Among the records that follow, find the line with "ATOM 71 N N" and the line with "ATOM 92 C CA". Set down those lines and all lines between them exactly, without adding anything.

RECORDS TO USE: Begin

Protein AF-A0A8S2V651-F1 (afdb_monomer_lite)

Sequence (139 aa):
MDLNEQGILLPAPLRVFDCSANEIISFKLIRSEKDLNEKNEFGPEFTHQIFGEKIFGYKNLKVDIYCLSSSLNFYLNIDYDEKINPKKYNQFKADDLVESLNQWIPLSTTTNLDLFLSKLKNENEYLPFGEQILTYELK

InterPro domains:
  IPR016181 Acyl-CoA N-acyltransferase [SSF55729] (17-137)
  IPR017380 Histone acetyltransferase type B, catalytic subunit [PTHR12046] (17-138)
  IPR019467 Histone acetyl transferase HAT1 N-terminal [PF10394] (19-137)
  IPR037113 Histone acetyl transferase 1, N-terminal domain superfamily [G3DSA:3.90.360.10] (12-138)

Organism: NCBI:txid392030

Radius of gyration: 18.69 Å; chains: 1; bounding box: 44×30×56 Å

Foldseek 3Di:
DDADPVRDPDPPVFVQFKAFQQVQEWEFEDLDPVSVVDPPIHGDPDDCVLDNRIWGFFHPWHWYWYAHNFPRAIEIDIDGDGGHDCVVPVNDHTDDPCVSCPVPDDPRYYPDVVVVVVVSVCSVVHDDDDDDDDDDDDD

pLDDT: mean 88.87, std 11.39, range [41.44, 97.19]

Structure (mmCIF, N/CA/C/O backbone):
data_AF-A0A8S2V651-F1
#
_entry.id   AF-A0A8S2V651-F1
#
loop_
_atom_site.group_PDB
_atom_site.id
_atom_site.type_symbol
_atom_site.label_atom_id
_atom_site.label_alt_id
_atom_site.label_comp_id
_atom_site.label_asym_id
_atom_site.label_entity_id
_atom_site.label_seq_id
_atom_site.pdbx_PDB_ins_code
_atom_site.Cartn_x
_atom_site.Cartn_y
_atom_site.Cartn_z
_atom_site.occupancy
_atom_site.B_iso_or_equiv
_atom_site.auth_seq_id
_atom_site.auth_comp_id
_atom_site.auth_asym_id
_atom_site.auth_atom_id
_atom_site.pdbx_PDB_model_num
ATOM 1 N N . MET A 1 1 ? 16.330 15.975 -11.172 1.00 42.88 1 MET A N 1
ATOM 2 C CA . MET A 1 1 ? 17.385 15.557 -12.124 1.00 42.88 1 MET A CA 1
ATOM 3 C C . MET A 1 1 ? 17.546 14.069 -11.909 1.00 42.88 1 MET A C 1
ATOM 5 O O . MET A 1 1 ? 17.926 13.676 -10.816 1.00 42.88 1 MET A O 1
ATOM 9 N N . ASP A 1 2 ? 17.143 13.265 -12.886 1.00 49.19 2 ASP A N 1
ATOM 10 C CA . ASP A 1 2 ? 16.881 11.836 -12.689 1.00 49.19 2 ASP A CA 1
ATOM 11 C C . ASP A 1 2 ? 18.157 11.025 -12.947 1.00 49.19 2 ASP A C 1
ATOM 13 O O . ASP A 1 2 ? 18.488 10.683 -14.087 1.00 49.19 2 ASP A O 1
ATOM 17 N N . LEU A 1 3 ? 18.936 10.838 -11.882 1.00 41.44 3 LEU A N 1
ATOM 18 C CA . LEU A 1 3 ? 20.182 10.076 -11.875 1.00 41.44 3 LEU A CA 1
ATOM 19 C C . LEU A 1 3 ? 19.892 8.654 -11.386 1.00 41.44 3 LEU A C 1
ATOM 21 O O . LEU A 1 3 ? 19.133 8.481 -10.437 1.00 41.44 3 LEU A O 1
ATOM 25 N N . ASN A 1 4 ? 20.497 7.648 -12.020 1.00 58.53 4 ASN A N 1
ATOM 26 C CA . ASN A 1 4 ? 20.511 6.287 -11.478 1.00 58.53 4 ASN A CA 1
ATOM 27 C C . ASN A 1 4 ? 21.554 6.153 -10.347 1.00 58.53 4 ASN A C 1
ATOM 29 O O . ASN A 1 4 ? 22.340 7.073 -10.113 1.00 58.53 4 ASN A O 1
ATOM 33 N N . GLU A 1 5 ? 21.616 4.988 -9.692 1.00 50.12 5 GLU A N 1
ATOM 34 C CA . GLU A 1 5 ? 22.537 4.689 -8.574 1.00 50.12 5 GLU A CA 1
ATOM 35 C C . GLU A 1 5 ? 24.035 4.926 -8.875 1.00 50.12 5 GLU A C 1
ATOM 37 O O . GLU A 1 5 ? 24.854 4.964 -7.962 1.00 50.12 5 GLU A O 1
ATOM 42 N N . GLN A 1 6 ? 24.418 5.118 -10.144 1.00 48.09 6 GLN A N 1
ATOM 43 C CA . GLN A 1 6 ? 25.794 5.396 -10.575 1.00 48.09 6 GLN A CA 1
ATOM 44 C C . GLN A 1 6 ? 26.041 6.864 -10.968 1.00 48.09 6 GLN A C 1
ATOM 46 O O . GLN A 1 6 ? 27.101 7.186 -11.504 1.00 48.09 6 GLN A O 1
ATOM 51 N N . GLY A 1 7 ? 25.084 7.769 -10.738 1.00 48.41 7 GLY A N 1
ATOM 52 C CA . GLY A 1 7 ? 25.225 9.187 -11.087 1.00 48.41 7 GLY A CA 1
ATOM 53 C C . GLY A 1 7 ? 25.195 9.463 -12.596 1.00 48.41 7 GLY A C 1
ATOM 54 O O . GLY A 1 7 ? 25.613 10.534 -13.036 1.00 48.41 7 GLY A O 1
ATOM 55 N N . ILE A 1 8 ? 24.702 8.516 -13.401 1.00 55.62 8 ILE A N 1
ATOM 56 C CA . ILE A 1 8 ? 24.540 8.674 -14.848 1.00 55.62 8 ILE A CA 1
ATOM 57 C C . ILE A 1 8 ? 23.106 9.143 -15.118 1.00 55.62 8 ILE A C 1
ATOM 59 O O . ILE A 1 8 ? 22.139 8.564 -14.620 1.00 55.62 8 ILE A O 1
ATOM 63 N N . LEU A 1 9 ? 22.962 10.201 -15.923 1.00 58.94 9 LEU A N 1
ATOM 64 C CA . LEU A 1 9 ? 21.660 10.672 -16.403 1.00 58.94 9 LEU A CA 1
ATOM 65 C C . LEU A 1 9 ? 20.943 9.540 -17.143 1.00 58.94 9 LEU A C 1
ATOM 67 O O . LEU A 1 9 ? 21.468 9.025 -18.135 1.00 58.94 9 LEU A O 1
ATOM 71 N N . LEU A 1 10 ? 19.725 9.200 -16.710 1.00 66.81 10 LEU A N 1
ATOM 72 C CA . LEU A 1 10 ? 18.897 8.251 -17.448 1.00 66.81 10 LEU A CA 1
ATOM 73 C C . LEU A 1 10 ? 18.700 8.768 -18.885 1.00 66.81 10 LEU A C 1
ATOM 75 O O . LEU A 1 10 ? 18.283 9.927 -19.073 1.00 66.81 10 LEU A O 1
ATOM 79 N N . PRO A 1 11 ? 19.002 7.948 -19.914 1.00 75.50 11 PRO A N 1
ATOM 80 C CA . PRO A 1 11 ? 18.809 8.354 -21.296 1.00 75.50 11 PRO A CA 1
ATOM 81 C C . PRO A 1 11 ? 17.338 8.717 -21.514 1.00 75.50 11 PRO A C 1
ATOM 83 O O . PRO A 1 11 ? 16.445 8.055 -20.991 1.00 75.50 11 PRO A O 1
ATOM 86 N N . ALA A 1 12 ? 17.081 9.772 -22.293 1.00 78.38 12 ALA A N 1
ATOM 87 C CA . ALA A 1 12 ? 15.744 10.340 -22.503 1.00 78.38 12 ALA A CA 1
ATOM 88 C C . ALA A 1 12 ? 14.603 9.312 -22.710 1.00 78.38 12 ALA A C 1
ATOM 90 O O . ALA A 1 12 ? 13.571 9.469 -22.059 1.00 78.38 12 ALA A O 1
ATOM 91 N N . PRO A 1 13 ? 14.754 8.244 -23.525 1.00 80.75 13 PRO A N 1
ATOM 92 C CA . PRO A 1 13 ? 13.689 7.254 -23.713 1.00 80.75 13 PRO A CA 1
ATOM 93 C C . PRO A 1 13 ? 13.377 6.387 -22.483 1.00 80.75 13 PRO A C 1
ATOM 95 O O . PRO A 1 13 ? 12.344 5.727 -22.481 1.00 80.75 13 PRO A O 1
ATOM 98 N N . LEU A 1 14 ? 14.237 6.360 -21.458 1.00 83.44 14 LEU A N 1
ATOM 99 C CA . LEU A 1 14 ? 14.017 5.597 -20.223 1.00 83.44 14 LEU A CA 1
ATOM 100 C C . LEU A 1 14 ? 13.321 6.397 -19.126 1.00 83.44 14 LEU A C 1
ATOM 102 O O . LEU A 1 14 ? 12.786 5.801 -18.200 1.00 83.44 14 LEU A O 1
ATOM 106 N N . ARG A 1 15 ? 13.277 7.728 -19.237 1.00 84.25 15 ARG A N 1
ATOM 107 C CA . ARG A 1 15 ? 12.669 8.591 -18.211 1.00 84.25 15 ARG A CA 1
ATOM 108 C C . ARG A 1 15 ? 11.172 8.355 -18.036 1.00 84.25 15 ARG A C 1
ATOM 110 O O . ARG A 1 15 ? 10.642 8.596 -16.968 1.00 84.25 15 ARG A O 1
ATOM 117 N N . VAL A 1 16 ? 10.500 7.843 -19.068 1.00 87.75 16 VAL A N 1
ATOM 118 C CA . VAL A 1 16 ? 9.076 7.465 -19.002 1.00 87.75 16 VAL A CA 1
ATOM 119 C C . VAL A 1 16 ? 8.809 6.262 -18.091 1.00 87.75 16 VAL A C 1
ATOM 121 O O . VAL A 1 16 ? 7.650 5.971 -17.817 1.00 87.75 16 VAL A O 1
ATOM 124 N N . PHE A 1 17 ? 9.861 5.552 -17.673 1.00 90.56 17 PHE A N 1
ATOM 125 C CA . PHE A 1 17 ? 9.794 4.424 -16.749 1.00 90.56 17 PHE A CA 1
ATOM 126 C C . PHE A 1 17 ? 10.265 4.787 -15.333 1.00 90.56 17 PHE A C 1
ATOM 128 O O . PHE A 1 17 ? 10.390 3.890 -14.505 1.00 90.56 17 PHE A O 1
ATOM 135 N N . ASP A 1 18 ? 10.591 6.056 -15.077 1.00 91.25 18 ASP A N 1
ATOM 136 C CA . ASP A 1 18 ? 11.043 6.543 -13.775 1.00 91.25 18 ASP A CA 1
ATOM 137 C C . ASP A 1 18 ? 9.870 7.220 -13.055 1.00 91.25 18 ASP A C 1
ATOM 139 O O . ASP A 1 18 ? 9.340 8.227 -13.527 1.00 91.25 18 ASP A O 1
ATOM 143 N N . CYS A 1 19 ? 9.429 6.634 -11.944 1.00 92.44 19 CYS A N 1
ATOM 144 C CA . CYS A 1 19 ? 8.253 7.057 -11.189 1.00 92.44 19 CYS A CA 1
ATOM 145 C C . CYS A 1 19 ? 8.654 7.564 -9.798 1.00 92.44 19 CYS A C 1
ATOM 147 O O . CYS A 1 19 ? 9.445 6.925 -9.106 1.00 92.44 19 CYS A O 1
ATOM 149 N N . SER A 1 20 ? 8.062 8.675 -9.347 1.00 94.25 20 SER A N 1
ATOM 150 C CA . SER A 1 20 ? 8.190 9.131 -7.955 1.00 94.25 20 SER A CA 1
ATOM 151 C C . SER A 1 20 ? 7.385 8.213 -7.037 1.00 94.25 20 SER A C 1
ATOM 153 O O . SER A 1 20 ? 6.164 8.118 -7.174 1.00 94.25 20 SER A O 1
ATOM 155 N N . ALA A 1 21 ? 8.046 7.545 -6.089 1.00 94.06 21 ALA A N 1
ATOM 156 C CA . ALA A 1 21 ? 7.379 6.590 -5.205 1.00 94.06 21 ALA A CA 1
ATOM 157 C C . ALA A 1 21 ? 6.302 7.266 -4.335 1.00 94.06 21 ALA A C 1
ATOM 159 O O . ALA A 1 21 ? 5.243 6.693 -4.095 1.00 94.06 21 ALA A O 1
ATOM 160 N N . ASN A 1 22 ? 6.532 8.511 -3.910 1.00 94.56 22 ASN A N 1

RECORDS TO USE: End

• _EXERCISE RESULT_
ATOM 71 N N . LEU A 1 10 ? 19.725 9.200 -16.710 1.00 66.81 10 LEU A N 1
ATOM 72 C CA . LEU A 1 10 ? 18.897 8.251 -17.448 1.00 66.81 10 LEU A CA 1
ATOM 73 C C . LEU A 1 10 ? 18.700 8.768 -18.885 1.00 66.81 10 LEU A C 1
ATOM 75 O O . LEU A 1 10 ? 18.283 9.927 -19.073 1.00 66.81 10 LEU A O 1
ATOM 79 N N . PRO A 1 11 ? 19.002 7.948 -19.914 1.00 75.50 11 PRO A N 1
ATOM 80 C CA . PRO A 1 11 ? 18.809 8.354 -21.296 1.00 75.50 11 PRO A CA 1
ATOM 81 C C . PRO A 1 11 ? 17.338 8.717 -21.514 1.00 75.50 11 PRO A C 1
ATOM 83 O O . PRO A 1 11 ? 16.445 8.055 -20.991 1.00 75.50 11 PRO A O 1
ATOM 86 N N . ALA A 1 12 ? 17.081 9.772 -22.293 1.00 78.38 12 ALA A N 1
ATOM 87 C CA . ALA A 1 12 ? 15.744 10.340 -22.503 1.00 78.38 12 ALA A CA 1
ATOM 88 C C . ALA A 1 12 ? 14.603 9.312 -22.710 1.00 78.38 12 ALA A C 1
ATOM 90 O O . ALA A 1 12 ? 13.571 9.469 -22.059 1.00 78.38 12 ALA A O 1
ATOM 91 N N . PRO A 1 13 ? 14.754 8.244 -23.525 1.00 80.75 13 PRO A N 1
ATOM 92 C CA . PRO A 1 13 ? 13.689 7.254 -23.713 1.00 80.75 13 PRO A CA 1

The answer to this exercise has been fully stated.